A key House lawmaker criticized the Trump administration’s decision to pay insurers this month for reducing out-of-pocket costs for low-income Obamacare customers.
But a Republican senator tasked with spearheading a bipartisan deal to fund the payments in 2018 praised the decision.
The dueling statements show the difficulties that lie ahead for reaching a bipartisan agreement by the end of September to fund the payments for all of next year.
Rep. Mark Walker, R-N.C., chairman of the Republican Study Committee, which has 170 members, called the payments unconstitutional Wednesday.
“We cannot dig our hands into a hole $20 trillion deep to bail out insurance companies,” he said. “Even worse, we will be adding insult to injury by masking the failures of Obamacare at the expense of hard-working taxpayers.”
The Trump administration decided Wednesday to make cost-sharing reduction payments to insurers for August. The payments reimburse insurers for reducing co-pays and deductibles for poor people enrolled in Obamacare.
The Trump administration has not made a decision on whether to continue the payments in 2018, which has led some Obamacare insurers to raise prices for next year.

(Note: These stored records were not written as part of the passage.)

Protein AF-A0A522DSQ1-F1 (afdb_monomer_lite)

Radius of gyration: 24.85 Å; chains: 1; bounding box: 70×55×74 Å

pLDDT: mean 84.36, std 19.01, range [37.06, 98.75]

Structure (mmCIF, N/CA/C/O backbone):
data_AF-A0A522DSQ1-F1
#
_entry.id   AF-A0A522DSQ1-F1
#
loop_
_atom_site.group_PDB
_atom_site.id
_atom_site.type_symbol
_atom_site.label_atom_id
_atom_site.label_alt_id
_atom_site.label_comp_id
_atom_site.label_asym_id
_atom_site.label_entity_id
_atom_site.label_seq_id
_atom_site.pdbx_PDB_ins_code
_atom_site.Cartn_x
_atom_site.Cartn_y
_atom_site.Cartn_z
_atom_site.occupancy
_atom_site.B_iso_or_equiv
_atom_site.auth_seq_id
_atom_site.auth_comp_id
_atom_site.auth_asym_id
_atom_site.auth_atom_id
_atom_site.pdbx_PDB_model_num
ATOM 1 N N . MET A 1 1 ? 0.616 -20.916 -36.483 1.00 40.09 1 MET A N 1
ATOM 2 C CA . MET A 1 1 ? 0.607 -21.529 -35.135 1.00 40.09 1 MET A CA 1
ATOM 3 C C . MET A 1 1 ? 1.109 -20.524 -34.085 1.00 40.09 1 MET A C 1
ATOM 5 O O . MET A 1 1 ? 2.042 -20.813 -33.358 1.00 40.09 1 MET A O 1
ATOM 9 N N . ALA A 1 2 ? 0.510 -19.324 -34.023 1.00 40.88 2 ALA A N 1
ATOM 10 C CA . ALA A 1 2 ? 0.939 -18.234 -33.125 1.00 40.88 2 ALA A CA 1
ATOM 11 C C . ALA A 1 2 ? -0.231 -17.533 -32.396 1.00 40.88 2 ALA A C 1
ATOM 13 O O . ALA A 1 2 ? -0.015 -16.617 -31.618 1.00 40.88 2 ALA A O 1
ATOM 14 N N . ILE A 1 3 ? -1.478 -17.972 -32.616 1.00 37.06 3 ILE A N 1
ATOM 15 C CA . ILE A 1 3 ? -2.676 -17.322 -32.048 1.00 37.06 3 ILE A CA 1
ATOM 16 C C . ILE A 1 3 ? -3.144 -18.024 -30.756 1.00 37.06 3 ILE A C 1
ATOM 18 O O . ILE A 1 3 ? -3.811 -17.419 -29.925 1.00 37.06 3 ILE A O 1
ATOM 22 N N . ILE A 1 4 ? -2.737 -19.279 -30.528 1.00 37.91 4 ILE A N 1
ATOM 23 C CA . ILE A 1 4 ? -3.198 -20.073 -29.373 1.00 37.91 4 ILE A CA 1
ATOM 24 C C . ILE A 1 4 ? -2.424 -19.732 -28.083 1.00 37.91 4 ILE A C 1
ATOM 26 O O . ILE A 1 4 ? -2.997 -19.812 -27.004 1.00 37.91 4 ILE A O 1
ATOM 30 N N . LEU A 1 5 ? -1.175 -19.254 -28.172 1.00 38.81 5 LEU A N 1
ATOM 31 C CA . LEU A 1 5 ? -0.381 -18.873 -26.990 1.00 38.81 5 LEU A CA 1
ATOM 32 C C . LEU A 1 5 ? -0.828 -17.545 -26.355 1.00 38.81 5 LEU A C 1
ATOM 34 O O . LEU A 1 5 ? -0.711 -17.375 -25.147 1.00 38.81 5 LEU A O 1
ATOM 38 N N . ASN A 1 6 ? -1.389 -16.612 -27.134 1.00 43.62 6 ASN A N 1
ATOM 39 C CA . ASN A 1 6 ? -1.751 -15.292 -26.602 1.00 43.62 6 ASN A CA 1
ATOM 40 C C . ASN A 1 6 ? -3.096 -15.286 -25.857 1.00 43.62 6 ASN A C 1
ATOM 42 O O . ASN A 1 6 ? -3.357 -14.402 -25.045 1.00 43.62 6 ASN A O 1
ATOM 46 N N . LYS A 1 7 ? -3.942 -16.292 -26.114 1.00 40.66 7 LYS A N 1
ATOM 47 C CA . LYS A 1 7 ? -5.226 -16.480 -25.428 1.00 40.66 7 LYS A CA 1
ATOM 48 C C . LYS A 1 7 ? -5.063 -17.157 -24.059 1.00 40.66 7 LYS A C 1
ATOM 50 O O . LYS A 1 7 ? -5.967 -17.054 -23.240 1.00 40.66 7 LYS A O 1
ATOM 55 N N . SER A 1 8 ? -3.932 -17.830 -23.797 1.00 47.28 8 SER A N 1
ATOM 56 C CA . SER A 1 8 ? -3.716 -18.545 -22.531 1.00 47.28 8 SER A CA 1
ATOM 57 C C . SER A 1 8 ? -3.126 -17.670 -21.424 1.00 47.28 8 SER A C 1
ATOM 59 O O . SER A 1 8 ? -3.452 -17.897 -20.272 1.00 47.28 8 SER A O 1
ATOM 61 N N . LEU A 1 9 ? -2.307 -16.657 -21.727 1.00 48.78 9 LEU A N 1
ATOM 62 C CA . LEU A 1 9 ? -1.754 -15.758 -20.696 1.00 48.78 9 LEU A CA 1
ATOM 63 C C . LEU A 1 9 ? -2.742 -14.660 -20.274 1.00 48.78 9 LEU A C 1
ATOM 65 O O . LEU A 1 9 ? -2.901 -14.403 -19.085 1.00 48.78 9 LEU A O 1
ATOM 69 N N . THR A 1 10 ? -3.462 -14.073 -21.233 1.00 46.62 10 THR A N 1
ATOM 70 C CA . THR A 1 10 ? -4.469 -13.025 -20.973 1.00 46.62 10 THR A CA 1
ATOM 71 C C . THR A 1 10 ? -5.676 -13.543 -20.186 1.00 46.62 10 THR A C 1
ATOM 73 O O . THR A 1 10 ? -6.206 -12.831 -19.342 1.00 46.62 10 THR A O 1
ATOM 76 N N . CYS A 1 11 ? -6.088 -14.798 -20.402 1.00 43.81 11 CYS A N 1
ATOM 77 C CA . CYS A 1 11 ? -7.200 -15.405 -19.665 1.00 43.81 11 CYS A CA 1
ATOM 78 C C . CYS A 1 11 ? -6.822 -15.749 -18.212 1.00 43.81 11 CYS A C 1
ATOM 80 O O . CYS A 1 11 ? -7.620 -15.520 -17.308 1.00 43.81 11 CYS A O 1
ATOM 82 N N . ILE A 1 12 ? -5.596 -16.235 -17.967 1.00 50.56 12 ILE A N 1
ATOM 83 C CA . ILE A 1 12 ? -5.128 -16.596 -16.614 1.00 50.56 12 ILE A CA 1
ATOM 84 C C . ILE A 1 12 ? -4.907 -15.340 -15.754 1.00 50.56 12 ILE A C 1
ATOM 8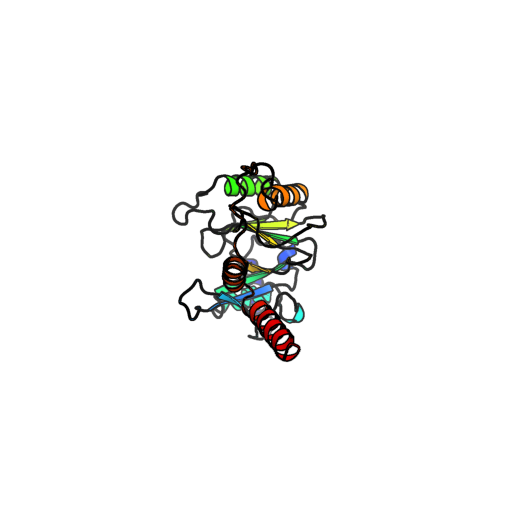6 O O . ILE A 1 12 ? -5.273 -15.329 -14.581 1.00 50.56 12 ILE A O 1
ATOM 90 N N . ALA A 1 13 ? -4.377 -14.258 -16.338 1.00 51.38 13 ALA A N 1
ATOM 91 C CA . ALA A 1 13 ? -4.243 -12.973 -15.645 1.00 51.38 13 ALA A CA 1
ATOM 92 C C . ALA A 1 13 ? -5.597 -12.300 -15.342 1.00 51.38 13 ALA A C 1
ATOM 94 O O . ALA A 1 13 ? -5.663 -11.454 -14.459 1.00 51.38 13 ALA A O 1
ATOM 95 N N . SER A 1 14 ? -6.673 -12.664 -16.055 1.00 52.94 14 SER A N 1
ATOM 96 C CA . SER A 1 14 ? -8.009 -12.095 -15.828 1.00 52.94 14 SER A CA 1
ATOM 97 C C . SER A 1 14 ? -8.766 -12.718 -14.647 1.00 52.94 14 SER A C 1
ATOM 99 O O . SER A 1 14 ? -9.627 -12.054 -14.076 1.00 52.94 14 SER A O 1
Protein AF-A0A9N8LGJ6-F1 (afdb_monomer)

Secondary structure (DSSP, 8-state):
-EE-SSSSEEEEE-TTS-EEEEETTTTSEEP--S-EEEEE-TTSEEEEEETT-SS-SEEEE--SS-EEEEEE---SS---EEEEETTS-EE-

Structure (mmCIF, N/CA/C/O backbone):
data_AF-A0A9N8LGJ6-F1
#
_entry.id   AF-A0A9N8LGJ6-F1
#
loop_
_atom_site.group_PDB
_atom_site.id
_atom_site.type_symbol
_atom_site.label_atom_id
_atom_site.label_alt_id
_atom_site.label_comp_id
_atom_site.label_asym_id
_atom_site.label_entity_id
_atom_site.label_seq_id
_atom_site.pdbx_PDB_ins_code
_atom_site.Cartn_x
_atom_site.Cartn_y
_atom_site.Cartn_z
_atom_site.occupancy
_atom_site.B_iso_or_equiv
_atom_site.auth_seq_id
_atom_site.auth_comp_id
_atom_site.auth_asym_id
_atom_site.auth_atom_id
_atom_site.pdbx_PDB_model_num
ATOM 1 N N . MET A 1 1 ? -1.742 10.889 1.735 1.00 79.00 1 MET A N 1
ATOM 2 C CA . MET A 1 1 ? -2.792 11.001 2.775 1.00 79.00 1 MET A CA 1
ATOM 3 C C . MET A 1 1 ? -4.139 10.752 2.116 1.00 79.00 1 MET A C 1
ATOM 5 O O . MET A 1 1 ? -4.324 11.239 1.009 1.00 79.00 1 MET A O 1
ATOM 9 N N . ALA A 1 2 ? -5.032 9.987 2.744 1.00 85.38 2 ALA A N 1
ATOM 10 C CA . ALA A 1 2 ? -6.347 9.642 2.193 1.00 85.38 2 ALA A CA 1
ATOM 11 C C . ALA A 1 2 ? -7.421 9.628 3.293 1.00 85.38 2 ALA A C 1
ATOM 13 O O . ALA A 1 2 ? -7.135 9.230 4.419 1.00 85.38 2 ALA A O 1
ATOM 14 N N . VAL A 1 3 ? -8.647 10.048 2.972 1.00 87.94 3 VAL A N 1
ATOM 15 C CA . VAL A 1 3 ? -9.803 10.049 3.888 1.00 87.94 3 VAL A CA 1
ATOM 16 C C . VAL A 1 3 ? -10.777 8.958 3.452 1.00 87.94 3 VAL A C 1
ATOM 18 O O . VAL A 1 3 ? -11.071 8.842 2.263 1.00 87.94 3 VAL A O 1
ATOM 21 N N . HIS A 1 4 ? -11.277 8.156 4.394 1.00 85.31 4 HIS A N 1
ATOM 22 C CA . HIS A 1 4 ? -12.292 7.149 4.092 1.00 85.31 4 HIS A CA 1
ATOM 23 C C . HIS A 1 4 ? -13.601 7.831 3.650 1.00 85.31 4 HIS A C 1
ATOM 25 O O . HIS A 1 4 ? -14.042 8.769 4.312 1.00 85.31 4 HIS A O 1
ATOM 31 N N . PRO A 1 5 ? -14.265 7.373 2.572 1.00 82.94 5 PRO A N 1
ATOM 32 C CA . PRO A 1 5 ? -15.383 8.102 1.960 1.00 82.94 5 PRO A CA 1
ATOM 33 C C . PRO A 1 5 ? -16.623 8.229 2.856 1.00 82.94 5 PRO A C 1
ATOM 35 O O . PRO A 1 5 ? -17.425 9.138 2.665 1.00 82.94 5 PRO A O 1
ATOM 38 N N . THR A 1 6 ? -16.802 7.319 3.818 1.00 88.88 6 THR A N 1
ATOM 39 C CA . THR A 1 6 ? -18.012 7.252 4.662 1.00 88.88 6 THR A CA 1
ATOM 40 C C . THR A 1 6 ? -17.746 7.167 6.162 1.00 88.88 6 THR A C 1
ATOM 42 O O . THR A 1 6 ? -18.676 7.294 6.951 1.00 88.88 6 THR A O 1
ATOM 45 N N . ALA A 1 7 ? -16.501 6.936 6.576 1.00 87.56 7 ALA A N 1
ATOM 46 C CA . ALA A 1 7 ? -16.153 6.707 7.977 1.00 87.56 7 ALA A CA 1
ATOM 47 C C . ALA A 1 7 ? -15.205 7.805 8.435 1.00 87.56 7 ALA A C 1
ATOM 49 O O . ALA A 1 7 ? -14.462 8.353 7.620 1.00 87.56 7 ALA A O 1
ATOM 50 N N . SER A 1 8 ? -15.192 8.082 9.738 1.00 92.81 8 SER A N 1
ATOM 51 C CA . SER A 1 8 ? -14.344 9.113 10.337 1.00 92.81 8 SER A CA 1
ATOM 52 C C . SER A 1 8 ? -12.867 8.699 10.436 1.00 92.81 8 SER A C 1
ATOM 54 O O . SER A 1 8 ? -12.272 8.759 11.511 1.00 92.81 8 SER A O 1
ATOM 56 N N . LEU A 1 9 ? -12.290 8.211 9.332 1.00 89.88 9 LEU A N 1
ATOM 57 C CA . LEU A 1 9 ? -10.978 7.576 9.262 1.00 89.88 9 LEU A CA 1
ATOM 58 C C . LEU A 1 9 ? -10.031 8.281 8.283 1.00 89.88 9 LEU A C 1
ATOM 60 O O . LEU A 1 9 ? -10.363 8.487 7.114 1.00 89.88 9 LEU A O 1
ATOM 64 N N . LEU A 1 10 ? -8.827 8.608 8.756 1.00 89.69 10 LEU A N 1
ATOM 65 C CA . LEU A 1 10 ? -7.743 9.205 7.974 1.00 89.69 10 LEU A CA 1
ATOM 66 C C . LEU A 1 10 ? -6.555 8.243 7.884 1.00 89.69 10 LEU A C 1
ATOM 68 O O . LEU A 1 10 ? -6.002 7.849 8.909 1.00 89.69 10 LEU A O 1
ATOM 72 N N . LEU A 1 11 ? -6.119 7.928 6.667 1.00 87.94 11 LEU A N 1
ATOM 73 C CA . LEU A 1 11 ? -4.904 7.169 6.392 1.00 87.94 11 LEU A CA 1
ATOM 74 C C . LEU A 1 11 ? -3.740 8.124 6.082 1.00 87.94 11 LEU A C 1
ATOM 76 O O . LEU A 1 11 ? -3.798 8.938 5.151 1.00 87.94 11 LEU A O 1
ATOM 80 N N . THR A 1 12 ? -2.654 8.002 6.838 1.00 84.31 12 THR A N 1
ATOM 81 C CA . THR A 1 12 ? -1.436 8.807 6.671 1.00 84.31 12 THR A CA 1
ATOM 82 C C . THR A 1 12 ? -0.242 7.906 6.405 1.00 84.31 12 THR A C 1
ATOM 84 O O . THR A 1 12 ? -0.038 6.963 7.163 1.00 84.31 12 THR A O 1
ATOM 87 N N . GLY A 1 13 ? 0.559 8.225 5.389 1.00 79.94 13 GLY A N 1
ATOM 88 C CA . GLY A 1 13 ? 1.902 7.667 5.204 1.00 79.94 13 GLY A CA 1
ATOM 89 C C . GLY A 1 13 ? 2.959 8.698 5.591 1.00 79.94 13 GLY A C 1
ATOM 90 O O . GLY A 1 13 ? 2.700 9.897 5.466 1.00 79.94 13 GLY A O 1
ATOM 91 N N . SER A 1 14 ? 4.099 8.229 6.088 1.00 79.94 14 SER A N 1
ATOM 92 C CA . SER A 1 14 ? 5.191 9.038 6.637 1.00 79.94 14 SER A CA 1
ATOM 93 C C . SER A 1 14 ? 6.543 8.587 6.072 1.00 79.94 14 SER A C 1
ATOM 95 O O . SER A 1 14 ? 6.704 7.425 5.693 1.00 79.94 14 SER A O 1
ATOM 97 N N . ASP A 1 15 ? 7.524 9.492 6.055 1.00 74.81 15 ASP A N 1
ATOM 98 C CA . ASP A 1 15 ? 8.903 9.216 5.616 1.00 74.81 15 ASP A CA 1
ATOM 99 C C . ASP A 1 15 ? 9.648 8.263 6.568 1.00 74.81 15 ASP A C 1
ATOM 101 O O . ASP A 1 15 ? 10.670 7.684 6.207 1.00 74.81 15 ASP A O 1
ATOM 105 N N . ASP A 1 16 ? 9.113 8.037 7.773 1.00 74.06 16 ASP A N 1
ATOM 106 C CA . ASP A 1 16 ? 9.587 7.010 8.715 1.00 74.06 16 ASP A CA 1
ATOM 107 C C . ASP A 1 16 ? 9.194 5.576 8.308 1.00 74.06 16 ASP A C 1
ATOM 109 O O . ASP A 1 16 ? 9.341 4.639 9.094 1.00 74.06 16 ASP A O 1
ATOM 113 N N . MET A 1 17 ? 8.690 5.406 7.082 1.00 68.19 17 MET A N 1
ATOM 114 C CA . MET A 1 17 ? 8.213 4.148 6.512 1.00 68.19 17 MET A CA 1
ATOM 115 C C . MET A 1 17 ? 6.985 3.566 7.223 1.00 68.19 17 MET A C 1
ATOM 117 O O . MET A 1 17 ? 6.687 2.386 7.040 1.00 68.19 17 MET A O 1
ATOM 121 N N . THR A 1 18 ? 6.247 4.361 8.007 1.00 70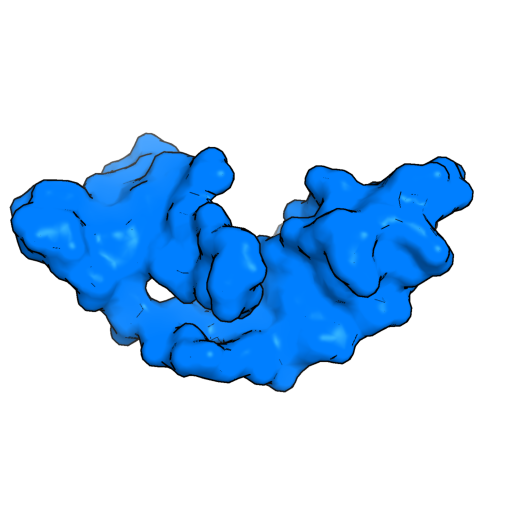.31 18 THR A N 1
ATOM 122 C CA . THR A 1 18 ? 5.006 3.916 8.652 1.00 70.31 18 THR A CA 1
ATOM 123 C C . THR A 1 18 ? 3.759 4.430 7.945 1.00 70.31 18 THR A C 1
ATOM 125 O O . THR A 1 18 ? 3.721 5.527 7.379 1.00 70.31 18 THR A O 1
ATOM 128 N N . ILE A 1 19 ? 2.695 3.628 8.019 1.00 79.31 19 ILE A N 1
ATOM 129 C CA . ILE A 1 19 ? 1.344 4.037 7.644 1.00 79.31 19 ILE A CA 1
ATOM 130 C C . ILE A 1 19 ? 0.433 3.831 8.840 1.00 79.31 19 ILE A C 1
ATOM 132 O O . ILE A 1 19 ? 0.446 2.780 9.477 1.00 79.31 19 ILE A O 1
ATOM 136 N N . LYS A 1 20 ? -0.343 4.864 9.160 1.00 78.44 20 LYS A N 1
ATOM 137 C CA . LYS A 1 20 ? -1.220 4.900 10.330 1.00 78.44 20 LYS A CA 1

Walker called the payments unconstitutional, a nod to a lawsuit filed by House Republicans in 2014. The lawsuit charged that the payments require a congressional appropriation, which the Obama administration did not do. A federal judge sided with the House but stayed her ruling until after the presidential election. The Trump White House has not decided what it wants to do about the payments.
But Sen. Lamar Alexander, chairman of the Senate Health, Education, Labor and Pensions Committee who is spearheading the Senate’s efforts to continue the payments alongside Sen. Patty Murray, the top Democrat on the committee, praised the payments.
“State insurance commissioners have warned that abrupt cancellation of cost-sharing subsidies would cause premiums, co-pays and deductibles to increase and more insurance companies to leave the markets in 2018,” he said. “Congress now should pass balanced, bipartisan, limited legislation in September that will fund cost-sharing payments for 2018.”
Alexander has previously said he wants to reach a bipartisan deal to fund the payments by the end of September. However, it is not clear if there will be enough Republican support, especially as House Republicans want to try again to repeal Obamacare after an effort died in the Senate late last month.
The House Freedom Caucus filed a petition to bring to the House floor a clean repeal of Obamacare that would repeal the law but leave it in place for two years until a replacement is created.